UK's banks lending fewer mortgages
London, May 28, 2014
Britain's banks last month approved the lowest number of mortgages since August 2013 in the latest sign that the housing market is losing some momentum, although prices remain strong.
Economic recovery and record low interest rates have driven British house prices up by about 10 per cent over the past year, raising concern some buyers might be taking on too much debt.
The British Bankers' Association said its members approved 42,173 mortgages in April, falling for a third straight month and down from 45,045 in March.
New tighter rules on mortgage lending are widely believed to have dampened borrowing in recent months.
Mortgage lending was up 24.5 per cent compared with April last year, slowing sharply from previous months.
However, net mortgage lending was at its highest in nearly three years and the average value of mortgages was near a record high, suggesting the rate of price growth could still become a problem.
The Bank of England (BoE) is expected to announce further mortgage controls, possibly as soon as the June meeting of its Financial Policy Committee which was set up to help avert recklessness in the financial system.

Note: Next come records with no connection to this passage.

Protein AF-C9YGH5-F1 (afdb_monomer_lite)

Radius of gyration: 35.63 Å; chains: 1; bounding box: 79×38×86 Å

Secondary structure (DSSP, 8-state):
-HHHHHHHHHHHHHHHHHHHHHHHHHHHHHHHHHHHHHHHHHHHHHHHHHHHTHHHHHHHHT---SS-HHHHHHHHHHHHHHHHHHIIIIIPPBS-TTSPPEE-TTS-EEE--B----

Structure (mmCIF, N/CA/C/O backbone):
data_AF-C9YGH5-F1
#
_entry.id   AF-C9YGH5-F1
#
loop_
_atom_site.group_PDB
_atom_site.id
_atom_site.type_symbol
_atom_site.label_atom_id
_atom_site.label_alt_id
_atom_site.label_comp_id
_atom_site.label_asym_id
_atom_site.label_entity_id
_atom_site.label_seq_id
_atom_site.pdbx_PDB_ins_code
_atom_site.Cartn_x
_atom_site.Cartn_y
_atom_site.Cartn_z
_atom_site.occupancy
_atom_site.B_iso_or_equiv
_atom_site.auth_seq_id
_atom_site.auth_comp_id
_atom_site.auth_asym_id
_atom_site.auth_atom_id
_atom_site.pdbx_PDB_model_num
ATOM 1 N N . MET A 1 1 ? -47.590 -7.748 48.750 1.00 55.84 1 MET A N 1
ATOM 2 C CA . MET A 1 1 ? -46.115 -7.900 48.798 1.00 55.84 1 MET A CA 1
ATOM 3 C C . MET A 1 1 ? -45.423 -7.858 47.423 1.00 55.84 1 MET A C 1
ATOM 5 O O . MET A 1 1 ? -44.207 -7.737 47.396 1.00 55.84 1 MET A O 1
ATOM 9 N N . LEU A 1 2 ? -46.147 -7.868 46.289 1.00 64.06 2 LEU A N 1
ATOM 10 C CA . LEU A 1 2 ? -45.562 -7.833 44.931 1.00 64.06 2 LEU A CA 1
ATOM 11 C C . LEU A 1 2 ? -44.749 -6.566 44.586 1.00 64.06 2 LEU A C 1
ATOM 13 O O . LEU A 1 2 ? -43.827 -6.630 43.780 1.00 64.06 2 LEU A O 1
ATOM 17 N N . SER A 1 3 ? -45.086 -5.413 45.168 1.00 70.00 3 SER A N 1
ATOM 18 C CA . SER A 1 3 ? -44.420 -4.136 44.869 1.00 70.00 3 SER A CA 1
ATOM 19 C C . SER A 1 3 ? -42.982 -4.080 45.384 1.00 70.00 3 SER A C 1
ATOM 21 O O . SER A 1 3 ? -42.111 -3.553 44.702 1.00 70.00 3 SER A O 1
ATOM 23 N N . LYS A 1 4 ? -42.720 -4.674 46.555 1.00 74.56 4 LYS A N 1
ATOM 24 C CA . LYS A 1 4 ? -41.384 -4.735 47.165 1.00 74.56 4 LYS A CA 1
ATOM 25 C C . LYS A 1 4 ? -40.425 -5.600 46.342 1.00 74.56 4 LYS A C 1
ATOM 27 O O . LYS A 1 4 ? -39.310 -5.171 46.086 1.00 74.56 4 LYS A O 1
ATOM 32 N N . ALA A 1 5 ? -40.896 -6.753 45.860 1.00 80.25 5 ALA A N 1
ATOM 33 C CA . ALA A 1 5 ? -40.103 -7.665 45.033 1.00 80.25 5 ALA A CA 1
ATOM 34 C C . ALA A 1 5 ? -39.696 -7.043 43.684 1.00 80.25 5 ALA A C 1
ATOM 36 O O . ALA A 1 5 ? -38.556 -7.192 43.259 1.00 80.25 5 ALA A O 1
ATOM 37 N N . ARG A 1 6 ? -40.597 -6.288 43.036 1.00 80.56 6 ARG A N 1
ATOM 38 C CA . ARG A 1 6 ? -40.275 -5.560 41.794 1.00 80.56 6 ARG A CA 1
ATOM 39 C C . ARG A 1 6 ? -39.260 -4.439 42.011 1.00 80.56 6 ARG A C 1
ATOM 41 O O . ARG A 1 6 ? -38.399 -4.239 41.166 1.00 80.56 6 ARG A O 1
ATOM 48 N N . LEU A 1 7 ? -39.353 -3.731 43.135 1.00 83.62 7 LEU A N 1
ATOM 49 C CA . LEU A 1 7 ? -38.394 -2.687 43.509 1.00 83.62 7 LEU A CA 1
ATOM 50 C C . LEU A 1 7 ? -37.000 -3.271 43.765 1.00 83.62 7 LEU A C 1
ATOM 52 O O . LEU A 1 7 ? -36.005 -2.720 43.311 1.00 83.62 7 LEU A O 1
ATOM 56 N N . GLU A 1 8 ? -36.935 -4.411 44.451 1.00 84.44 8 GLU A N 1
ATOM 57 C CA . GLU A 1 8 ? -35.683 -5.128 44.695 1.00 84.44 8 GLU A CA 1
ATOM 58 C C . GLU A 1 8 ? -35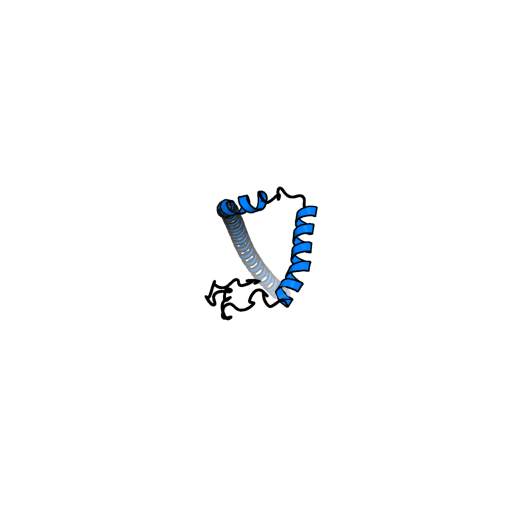.054 -5.654 43.400 1.00 84.44 8 GLU A C 1
ATOM 60 O O . GLU A 1 8 ? -33.844 -5.551 43.214 1.00 84.44 8 GLU A O 1
ATOM 65 N N . GLN A 1 9 ? -35.874 -6.176 42.485 1.00 85.00 9 GLN A N 1
ATOM 66 C CA . GLN A 1 9 ? -35.417 -6.632 41.177 1.00 85.00 9 GLN A CA 1
ATOM 67 C C . GLN A 1 9 ? -34.891 -5.471 40.321 1.00 85.00 9 GLN A C 1
ATOM 69 O O . GLN A 1 9 ? -33.787 -5.568 39.793 1.00 85.00 9 GLN A O 1
ATOM 74 N N . ALA A 1 10 ? -35.623 -4.355 40.254 1.00 84.38 10 ALA A N 1
ATOM 75 C CA . ALA A 1 10 ? -35.188 -3.159 39.535 1.00 84.38 10 ALA A CA 1
ATOM 76 C C . ALA A 1 10 ? -33.870 -2.599 40.094 1.00 84.38 10 ALA A C 1
ATOM 78 O O . ALA A 1 10 ? -33.021 -2.141 39.335 1.00 84.38 10 ALA A O 1
ATOM 79 N N . LYS A 1 11 ? -33.667 -2.682 41.415 1.00 86.62 11 LYS A N 1
ATOM 80 C CA . LYS A 1 11 ? -32.423 -2.249 42.055 1.00 86.62 11 LYS A CA 1
ATOM 81 C C . LYS A 1 11 ? -31.230 -3.122 41.649 1.00 86.62 11 LYS A C 1
ATOM 83 O O . LYS A 1 11 ? -30.193 -2.588 41.282 1.00 86.62 11 LYS A O 1
ATOM 88 N N . ARG A 1 12 ? -31.398 -4.449 41.621 1.00 87.44 12 ARG A N 1
ATOM 89 C CA . ARG A 1 12 ? -30.352 -5.377 41.148 1.00 87.44 12 ARG A CA 1
ATOM 90 C C . ARG A 1 12 ? -30.060 -5.215 39.657 1.00 87.44 12 ARG A C 1
ATOM 92 O O . ARG A 1 12 ? -28.922 -5.372 39.229 1.00 87.44 12 ARG A O 1
ATOM 99 N N . GLU A 1 13 ? -31.083 -4.940 38.852 1.00 87.25 13 GLU A N 1
ATOM 100 C CA . GLU A 1 13 ? -30.913 -4.661 37.423 1.00 87.25 13 GLU A CA 1
ATOM 101 C C . GLU A 1 13 ? -30.147 -3.352 37.195 1.00 87.25 13 GLU A C 1
ATOM 103 O O . GLU A 1 13 ? -29.258 -3.325 36.346 1.00 87.25 13 GLU A O 1
ATOM 108 N N . ALA A 1 14 ? -30.425 -2.311 37.987 1.00 89.06 14 ALA A N 1
ATOM 109 C CA . ALA A 1 14 ? -29.684 -1.051 37.954 1.00 89.06 14 ALA A CA 1
ATOM 110 C C . ALA A 1 14 ? -28.218 -1.231 38.382 1.00 89.06 14 ALA A C 1
ATOM 112 O O . ALA A 1 14 ? -27.327 -0.820 37.648 1.00 89.06 14 ALA A O 1
ATOM 113 N N . GLU A 1 15 ? -27.961 -1.929 39.492 1.00 89.69 15 GLU A N 1
ATOM 114 C CA . GLU A 1 15 ? -26.600 -2.227 39.969 1.00 89.69 15 GLU A CA 1
ATOM 115 C C . GLU A 1 15 ? -25.798 -3.020 38.916 1.00 89.69 15 GLU A C 1
ATOM 117 O O . GLU A 1 15 ? -24.663 -2.678 38.588 1.00 89.69 15 GLU A O 1
ATOM 122 N N . ASN A 1 16 ? -26.413 -4.030 38.287 1.00 90.56 16 ASN A N 1
ATOM 123 C CA . ASN A 1 16 ? -25.780 -4.784 37.200 1.00 90.56 16 ASN A CA 1
ATOM 124 C C . ASN A 1 16 ? -25.530 -3.937 35.943 1.00 90.56 16 ASN A C 1
ATOM 126 O O . ASN A 1 16 ? -24.572 -4.192 35.208 1.00 90.56 16 ASN A O 1
ATOM 130 N N . ALA A 1 17 ? -26.411 -2.980 35.644 1.00 88.69 17 ALA A N 1
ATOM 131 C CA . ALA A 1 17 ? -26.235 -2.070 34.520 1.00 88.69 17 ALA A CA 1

BoE officials have become more vocal about their concerns with the housing market in recent weeks, especially the risk of households taking on too much debt.
The BoE is due to publish its own mortgage lending data for April on June 2, after two consecutive months of falling mortgage approvals.
The average value of loans for house purchases rose to £164,500 ($277,100) in April - its highest since 166,600 in June 2012, which was a record high.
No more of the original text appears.